Il paraissait si inoffensif ! Azilis se détendit, elle eut envie de lui sourire. De poser une main rassurante sur la sienne pour l’assurer qu’elle avait pensé à lui chaque jour, qu’elle rêvait d’être initiée à ses secrets.
Ses yeux se posèrent sur le torque de Myrddin, une torsade d’or dont les extrémités représentaient des têtes de dragons. Un bijou somptueux, magnifiquement ouvragé. L’attribut d’un barde puissant.
Elle se ressaisit alors. Ce sourire charmant n’était qu’un leurre. Ce ton léger masquait un pouvoir immense.
— Je n’ai pas oublié, déclara-t-elle sèchement. Tu m’as proposé de m’enseigner bien des choses. Si je devenais ta compagne.
— Et comme tu refusais, je t’ai juré de t’offrir tout cela sans plus te parler de mon amour.
Il avait à présent un ton grave qui sonnait juste.
— Je m’en souviens aussi.
— Alors ?
— Alors… Je n’y ai pas réfléchi, Myrddin, mentit-elle. Je ne savais pas quand je te reverrais, ni si je te reverrais. Lorsque nous avons quitté Sorviodunum, Kian et moi, tu ne m’as pas reparlé de ta proposition. Ensuite, j’ai été très occupée… À vrai dire je pensais que tu avais renoncé.
— Tu te trompais.
Il se pencha un peu en avant. D’instinct elle recula.
— Tu n’as rien à craindre de moi, Niniane, assura-t-il. Je sais que j’ai été maladroit et vaniteux. Je n’avais pas compris la force de l’amour qui te lie à Kian, je voulais t’impressionner et je me suis mal conduit. J’aimerais que tu me pardonnes.
Il se mordit les lèvres puis ajouta à mi-voix :
— Ce n’est pas une excuse mais j’aurais sans doute agi différemment si je t’avais rencontrée dans des circonstances moins exaltantes. Cette bataille, l’épée que tu apportais à Arturus au moment où tout semblait perdu… J’y ai vu un signe des dieux. Je me suis sans doute trompé.
Elle avait souvent imaginé ce qu’elle dirait au barde si un jour elle le retrouvait. Elle avait secrètement espéré qu’il renouvellerait son offre. Jamais elle n’avait envisagé un Myrddin aussi humble. C’était si contraire à l’image qu’elle s’était forgée de lui qu’elle en demeurait sans voix.

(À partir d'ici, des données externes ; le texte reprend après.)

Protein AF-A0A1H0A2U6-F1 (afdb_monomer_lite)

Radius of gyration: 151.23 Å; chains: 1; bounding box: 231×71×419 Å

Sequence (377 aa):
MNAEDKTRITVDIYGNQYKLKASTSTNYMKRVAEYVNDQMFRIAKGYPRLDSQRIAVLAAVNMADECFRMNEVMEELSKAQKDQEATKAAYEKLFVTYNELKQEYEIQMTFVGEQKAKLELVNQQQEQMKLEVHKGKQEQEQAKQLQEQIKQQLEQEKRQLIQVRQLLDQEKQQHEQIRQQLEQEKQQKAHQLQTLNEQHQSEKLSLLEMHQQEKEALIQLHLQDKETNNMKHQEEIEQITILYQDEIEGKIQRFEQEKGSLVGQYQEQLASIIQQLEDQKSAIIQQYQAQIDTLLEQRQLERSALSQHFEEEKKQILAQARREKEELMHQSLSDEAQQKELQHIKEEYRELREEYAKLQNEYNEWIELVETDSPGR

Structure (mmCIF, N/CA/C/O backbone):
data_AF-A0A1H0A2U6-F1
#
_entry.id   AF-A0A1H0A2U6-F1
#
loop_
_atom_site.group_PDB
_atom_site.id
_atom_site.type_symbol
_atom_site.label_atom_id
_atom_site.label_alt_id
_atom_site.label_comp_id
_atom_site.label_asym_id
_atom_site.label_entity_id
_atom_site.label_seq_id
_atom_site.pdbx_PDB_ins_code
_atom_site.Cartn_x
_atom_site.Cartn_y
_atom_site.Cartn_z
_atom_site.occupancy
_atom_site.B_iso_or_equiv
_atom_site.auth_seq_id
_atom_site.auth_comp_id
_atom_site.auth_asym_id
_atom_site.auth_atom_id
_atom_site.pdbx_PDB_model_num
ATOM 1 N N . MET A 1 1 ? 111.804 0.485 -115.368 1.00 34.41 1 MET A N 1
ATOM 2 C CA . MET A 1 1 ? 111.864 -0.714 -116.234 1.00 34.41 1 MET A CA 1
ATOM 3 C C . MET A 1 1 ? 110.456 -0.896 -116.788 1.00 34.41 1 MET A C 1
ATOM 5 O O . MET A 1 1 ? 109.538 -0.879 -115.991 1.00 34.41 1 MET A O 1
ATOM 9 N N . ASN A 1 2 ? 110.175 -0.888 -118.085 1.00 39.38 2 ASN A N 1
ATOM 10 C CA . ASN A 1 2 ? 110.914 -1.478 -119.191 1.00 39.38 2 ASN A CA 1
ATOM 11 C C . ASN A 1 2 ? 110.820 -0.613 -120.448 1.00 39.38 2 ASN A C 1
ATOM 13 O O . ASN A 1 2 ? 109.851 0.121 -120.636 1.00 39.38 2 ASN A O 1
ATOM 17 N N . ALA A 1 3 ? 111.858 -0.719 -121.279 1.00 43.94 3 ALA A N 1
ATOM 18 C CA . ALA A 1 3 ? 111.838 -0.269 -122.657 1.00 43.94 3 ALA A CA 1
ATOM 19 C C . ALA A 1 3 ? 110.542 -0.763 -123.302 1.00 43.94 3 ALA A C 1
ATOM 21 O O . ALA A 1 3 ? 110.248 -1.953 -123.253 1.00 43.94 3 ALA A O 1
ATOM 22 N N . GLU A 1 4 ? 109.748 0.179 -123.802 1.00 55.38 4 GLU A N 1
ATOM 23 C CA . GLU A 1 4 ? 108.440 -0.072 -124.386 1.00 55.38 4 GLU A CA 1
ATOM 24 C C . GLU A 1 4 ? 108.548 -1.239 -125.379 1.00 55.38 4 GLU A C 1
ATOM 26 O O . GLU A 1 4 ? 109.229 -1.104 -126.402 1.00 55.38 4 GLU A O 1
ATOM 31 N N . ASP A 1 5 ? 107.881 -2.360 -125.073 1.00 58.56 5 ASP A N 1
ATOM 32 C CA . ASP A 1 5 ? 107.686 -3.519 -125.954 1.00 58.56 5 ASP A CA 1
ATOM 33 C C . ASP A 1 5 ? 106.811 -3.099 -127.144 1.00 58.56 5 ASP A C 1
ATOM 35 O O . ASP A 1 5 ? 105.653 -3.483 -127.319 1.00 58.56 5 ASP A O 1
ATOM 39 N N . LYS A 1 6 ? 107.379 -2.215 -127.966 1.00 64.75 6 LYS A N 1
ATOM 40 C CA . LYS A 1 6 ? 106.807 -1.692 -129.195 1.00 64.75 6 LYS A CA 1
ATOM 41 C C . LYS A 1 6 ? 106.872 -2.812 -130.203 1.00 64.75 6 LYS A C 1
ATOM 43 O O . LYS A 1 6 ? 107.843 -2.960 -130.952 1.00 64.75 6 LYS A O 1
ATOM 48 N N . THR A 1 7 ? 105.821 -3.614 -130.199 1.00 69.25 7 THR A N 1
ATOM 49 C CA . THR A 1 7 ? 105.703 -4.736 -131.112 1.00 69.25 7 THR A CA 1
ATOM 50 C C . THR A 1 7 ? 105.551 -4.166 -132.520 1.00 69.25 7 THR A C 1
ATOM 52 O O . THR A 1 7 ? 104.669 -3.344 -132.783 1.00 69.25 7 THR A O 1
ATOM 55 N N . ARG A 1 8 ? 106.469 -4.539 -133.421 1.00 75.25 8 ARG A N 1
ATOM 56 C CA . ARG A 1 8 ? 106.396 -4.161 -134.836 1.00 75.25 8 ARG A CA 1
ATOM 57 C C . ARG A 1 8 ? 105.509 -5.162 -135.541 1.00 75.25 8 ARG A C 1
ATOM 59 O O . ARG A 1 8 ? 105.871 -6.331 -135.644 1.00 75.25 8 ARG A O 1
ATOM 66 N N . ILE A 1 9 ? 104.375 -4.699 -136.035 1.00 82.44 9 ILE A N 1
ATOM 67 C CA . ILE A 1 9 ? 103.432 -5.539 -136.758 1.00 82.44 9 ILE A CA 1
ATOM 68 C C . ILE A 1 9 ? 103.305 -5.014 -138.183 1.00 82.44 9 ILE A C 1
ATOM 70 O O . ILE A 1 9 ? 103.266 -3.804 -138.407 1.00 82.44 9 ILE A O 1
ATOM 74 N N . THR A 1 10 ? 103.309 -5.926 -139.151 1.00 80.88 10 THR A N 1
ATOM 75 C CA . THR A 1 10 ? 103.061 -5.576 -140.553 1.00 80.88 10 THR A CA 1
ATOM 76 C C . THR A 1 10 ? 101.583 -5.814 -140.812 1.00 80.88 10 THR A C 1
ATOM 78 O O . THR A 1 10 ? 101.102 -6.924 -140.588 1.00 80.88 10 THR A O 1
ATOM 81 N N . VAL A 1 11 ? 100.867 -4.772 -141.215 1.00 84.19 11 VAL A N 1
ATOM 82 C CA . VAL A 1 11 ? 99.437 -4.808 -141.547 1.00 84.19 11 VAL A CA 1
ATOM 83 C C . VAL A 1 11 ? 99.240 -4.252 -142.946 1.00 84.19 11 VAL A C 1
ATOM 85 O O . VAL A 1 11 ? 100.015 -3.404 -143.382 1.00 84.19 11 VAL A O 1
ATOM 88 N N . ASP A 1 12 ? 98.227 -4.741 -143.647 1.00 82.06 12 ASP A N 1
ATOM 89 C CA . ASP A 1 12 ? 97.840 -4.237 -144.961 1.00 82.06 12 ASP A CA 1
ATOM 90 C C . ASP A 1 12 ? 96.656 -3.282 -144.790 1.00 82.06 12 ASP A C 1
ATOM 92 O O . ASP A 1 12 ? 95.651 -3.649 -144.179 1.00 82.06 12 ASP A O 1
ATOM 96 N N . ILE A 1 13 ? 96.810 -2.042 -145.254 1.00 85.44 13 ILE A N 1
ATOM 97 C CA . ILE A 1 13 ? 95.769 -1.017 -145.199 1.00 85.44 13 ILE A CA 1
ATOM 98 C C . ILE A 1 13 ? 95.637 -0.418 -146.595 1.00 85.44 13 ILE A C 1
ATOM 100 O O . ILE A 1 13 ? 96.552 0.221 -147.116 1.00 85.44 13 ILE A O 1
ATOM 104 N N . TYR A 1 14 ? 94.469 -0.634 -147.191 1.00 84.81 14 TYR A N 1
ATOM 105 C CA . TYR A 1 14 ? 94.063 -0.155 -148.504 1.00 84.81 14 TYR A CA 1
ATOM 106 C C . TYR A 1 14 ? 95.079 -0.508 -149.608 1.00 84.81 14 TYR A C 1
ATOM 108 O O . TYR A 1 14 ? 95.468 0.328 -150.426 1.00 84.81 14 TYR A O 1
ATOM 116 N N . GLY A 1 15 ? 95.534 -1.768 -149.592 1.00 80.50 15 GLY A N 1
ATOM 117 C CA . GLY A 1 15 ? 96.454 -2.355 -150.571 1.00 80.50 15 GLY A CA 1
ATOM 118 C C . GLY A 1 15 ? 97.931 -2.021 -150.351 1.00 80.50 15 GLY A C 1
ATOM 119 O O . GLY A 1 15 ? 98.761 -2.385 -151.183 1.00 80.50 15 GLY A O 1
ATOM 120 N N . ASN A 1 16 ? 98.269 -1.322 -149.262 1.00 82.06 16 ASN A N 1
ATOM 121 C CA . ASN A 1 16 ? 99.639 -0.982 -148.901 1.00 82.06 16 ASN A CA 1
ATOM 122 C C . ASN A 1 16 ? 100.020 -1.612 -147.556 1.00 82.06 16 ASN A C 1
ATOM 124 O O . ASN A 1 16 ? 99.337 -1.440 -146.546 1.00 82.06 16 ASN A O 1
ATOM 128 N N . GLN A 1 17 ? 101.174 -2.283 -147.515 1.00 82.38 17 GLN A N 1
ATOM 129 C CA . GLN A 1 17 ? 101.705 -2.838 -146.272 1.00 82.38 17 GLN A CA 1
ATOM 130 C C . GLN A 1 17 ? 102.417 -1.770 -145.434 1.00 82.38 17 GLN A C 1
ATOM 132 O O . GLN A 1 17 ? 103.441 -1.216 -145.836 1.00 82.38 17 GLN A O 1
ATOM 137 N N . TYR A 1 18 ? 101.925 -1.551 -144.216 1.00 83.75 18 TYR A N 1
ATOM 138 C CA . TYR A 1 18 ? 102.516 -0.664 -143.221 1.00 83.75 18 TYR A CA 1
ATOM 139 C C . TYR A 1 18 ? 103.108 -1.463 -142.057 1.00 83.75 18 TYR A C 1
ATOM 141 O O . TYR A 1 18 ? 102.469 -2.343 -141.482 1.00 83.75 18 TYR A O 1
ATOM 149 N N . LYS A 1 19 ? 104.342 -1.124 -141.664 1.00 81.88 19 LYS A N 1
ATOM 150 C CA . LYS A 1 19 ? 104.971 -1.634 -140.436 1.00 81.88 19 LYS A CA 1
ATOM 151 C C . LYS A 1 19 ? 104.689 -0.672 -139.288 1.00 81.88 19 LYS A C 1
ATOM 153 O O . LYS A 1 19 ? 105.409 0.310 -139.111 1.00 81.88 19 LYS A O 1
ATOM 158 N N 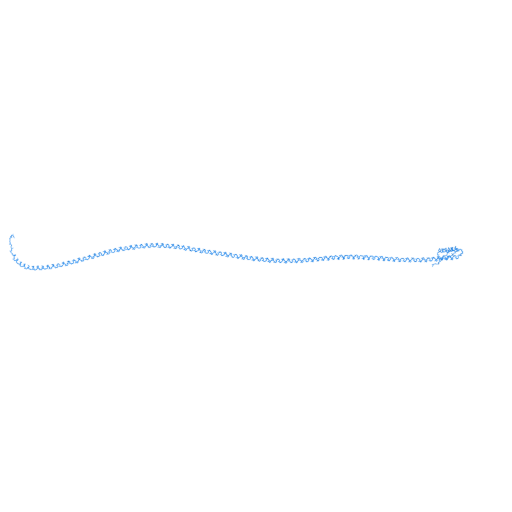. LEU A 1 20 ? 103.650 -0.955 -138.510 1.00 83.00 20 LEU A N 1
ATOM 159 C CA . LEU A 1 20 ? 103.250 -0.134 -137.371 1.00 83.00 20 LEU A CA 1
ATOM 160 C C . LEU A 1 20 ? 103.996 -0.556 -136.103 1.00 83.00 20 LEU A C 1
ATOM 162 O O . LEU A 1 20 ? 104.232 -1.741 -135.858 1.00 83.00 20 LEU A O 1
ATOM 166 N N . LYS A 1 21 ? 104.362 0.434 -135.287 1.00 79.88 21 LYS A N 1
ATOM 167 C CA . LYS A 1 21 ? 104.839 0.235 -133.915 1.00 79.88 21 LYS A CA 1
ATOM 168 C C . LYS A 1 21 ? 103.707 0.611 -132.975 1.00 79.88 21 LYS A C 1
ATOM 170 O O . LYS A 1 21 ? 103.299 1.768 -132.977 1.00 79.88 21 LYS A O 1
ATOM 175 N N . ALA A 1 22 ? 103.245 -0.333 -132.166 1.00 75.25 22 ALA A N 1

— Eh bien, reprit-il, veux-tu que je t’enseigne mon savoir ? Je ne te mentirai pas, Niniane. Ce n’est pas une voie facile et sans danger. Il faudra m’accorder ta confiance. Pleine et entière. Il faudra être prête à affronter la peur, la douleur. Mais je sais que tu es capable de me suivre, voire de me devancer.
— Te devancer ?
— Oui. Alors ?
Il avait plongé son regard dans celui d’Azilis et elle était incapable de le quitter des yeux. Comment résister à un tel appel ? Elle ne désirait rien davantage que la connaissance qu’il lui offrait. Elle avait toujours eu soif d’apprendre, de découvrir le monde et ses mystères. Petite, déjà, elle harcelait son père de questions, comme elle avait questionné sans relâche l’Ancienne de la forêt. Son frère Ninian était comme elle, curieux, insatiable. Mais il avait cherché des réponses dans d’autres livres que les siens.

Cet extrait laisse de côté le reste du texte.